:: BRIEF ::
Exact copies of all the records are to be printed.

↓↓↓

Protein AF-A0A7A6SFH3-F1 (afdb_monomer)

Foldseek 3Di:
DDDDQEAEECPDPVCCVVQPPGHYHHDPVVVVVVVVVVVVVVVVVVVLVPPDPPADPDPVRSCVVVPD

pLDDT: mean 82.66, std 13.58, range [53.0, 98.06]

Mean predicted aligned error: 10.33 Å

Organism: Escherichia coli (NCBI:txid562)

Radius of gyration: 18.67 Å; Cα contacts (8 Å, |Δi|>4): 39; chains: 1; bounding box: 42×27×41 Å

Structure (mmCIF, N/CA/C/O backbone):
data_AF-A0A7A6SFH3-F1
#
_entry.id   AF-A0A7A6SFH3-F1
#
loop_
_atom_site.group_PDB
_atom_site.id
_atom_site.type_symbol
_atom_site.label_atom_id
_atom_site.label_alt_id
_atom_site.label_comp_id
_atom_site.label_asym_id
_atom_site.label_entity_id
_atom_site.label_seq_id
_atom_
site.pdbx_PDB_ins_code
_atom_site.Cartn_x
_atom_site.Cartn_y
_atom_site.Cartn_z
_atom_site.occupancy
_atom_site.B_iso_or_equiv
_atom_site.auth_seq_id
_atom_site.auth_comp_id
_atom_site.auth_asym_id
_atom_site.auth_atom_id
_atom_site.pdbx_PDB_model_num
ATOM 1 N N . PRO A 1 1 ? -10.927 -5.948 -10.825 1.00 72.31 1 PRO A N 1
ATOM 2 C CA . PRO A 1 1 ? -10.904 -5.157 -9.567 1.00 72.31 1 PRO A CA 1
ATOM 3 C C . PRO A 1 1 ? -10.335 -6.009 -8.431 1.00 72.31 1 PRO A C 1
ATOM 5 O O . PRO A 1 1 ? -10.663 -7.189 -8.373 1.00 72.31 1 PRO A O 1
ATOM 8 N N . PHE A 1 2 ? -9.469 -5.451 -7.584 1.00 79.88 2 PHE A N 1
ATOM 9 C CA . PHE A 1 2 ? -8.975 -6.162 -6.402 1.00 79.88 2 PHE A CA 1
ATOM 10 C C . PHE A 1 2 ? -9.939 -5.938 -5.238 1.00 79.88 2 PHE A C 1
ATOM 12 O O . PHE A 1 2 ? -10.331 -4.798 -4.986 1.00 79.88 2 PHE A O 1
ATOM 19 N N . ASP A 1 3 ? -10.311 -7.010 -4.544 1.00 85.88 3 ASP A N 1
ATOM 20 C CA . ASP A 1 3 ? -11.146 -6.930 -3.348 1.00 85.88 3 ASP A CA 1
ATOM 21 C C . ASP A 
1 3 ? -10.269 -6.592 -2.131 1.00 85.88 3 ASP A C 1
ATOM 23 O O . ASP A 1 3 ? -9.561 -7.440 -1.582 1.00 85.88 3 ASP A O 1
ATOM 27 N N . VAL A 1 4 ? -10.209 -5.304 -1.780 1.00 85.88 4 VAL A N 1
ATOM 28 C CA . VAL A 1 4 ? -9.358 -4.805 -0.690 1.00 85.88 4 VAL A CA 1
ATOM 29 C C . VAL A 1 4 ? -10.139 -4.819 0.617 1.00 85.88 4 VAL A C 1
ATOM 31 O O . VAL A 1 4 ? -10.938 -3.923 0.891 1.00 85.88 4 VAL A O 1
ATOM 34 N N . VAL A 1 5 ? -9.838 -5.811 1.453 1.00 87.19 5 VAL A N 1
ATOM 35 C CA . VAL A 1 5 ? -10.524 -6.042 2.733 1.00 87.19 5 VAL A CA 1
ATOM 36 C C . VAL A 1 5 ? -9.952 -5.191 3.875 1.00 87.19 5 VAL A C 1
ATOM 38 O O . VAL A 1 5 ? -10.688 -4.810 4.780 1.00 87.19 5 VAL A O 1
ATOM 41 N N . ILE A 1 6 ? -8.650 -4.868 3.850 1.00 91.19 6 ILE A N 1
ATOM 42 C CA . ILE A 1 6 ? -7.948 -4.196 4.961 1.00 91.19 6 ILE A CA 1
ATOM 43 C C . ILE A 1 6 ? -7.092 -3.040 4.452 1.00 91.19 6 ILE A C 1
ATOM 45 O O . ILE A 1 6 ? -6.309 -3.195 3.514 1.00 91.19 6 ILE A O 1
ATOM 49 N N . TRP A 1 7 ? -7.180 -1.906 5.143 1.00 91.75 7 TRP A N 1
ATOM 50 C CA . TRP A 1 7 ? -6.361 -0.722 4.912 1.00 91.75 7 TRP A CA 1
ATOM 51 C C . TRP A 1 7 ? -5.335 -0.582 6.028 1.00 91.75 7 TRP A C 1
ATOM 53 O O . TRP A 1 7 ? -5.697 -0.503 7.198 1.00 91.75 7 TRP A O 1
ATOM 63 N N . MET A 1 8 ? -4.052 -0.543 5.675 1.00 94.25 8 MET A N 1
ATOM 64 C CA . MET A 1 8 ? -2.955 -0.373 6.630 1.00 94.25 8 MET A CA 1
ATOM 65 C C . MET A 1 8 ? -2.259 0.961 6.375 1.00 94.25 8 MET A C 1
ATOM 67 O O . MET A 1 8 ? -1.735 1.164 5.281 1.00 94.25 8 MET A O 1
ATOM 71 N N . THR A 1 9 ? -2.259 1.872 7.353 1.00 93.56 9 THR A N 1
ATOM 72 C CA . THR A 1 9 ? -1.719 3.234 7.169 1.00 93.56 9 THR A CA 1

↑↑↑

:: RESPONSE TO THIS EXERCISE ::
Protein AF-A0A7A6SFH3-F1 (afdb_monomer)

Foldseek 3Di:
DDDDQEAEECPDPVCCVVQPPGHYHHDPVVVVVVVVVVVVVVVVVVVLVPPDPPADPDPVRSCVVVPD

pLDDT: mean 82.66, std 13.58, range [53.0, 98.06]

Mean predicted aligned error: 10.33 Å

Organism: Escherichia coli (NCBI:txid562)

Radius of gyration: 18.67 Å; Cα contacts (8 Å, |Δi|>4): 39; chains: 1; bounding box: 42×27×41 Å

Structure (mmCIF, N/CA/C/O backbone):
data_AF-A0A7A6SFH3-F1
#
_entry.id   AF-A0A7A6SFH3-F1
#
loop_
_atom_site.group_PDB
_atom_site.id
_atom_site.type_symbol
_atom_site.label_atom_id
_atom_site.label_alt_id
_atom_site.label_comp_id
_atom_site.label_asym_id
_atom_site.label_entity_id
_atom_site.label_seq_id
_atom_
site.pdbx_PDB_ins_code
_atom_site.Cartn_x
_atom_site.Cartn_y
_atom_site.Cartn_z
_atom_site.occupancy
_atom_site.B_iso_or_equiv
_atom_site.auth_seq_id
_atom_site.auth_comp_id
_atom_site.auth_asym_id
_atom_site.auth_atom_id
_atom_site.pdbx_PDB_model_num
ATOM 1 N N . PRO A 1 1 ? -10.927 -5.948 -10.825 1.00 72.31 1 PRO A N 1
ATOM 2 C CA . PRO A 1 1 ? -10.904 -5.157 -9.567 1.00 72.31 1 PRO A CA 1
ATOM 3 C C . PRO A 1 1 ? -10.335 -6.009 -8.431 1.00 72.31 1 PRO A C 1
ATOM 5 O O . PRO A 1 1 ? -10.663 -7.189 -8.373 1.00 72.31 1 PRO A O 1
ATOM 8 N N . PHE A 1 2 ? -9.469 -5.451 -7.584 1.00 79.88 2 PHE A N 1
ATOM 9 C CA . PHE A 1 2 ? -8.975 -6.162 -6.402 1.00 79.88 2 PHE A CA 1
ATOM 10 C C . PHE A 1 2 ? -9.939 -5.938 -5.238 1.00 79.88 2 PHE A C 1
ATOM 12 O O . PHE A 1 2 ? -10.331 -4.798 -4.986 1.00 79.88 2 PHE A O 1
ATOM 19 N N . ASP A 1 3 ? -10.311 -7.010 -4.544 1.00 85.88 3 ASP A N 1
ATOM 20 C CA . ASP A 1 3 ? -11.146 -6.930 -3.348 1.00 85.88 3 ASP A CA 1
ATOM 21 C C . ASP A 
1 3 ? -10.269 -6.592 -2.131 1.00 85.88 3 ASP A C 1
ATOM 23 O O . ASP A 1 3 ? -9.561 -7.440 -1.582 1.00 85.88 3 ASP A O 1
ATOM 27 N N . VAL A 1 4 ? -10.209 -5.304 -1.780 1.00 85.88 4 VAL A N 1
ATOM 28 C CA . VAL A 1 4 ? -9.358 -4.805 -0.690 1.00 85.88 4 VAL A CA 1
ATOM 29 C C . VAL A 1 4 ? -10.139 -4.819 0.617 1.00 85.88 4 VAL A C 1
ATOM 31 O O . VAL A 1 4 ? -10.938 -3.923 0.891 1.00 85.88 4 VAL A O 1
ATOM 34 N N . VAL A 1 5 ? -9.838 -5.811 1.453 1.00 87.19 5 VAL A N 1
ATOM 35 C CA . VAL A 1 5 ? -10.524 -6.042 2.733 1.00 87.19 5 VAL A CA 1
ATOM 36 C C . VAL A 1 5 ? -9.952 -5.191 3.875 1.00 87.19 5 VAL A C 1
ATOM 38 O O . VAL A 1 5 ? -10.688 -4.810 4.780 1.00 87.19 5 VAL A O 1
ATOM 41 N N . ILE A 1 6 ? -8.650 -4.868 3.850 1.00 91.19 6 ILE A N 1
ATOM 42 C CA . ILE A 1 6 ? -7.948 -4.196 4.961 1.00 91.19 6 ILE A CA 1
ATOM 43 C C . ILE A 1 6 ? -7.092 -3.040 4.452 1.00 91.19 6 ILE A C 1
ATOM 45 O O . ILE A 1 6 ? -6.309 -3.195 3.514 1.00 91.19 6 ILE A O 1
ATOM 49 N N . TRP A 1 7 ? -7.180 -1.906 5.143 1.00 91.75 7 TRP A N 1
ATOM 50 C CA . TRP A 1 7 ? -6.361 -0.722 4.912 1.00 91.75 7 TRP A CA 1
ATOM 51 C C . TRP A 1 7 ? -5.335 -0.582 6.028 1.00 91.75 7 TRP A C 1
ATOM 53 O O . TRP A 1 7 ? -5.697 -0.503 7.198 1.00 91.75 7 TRP A O 1
ATOM 63 N N . MET A 1 8 ? -4.052 -0.543 5.675 1.00 94.25 8 MET A N 1
ATOM 64 C CA . MET A 1 8 ? -2.955 -0.373 6.630 1.00 94.25 8 MET A CA 1
ATOM 65 C C . MET A 1 8 ? -2.259 0.961 6.375 1.00 94.25 8 MET A C 1
ATOM 67 O O . MET A 1 8 ? -1.735 1.164 5.281 1.00 94.25 8 MET A O 1
ATOM 71 N N . THR A 1 9 ? -2.259 1.872 7.353 1.00 93.56 9 THR A N 1
ATOM 72 C CA . THR A 1 9 ? -1.719 3.234 7.169 1.00 93.56 9 THR A CA 1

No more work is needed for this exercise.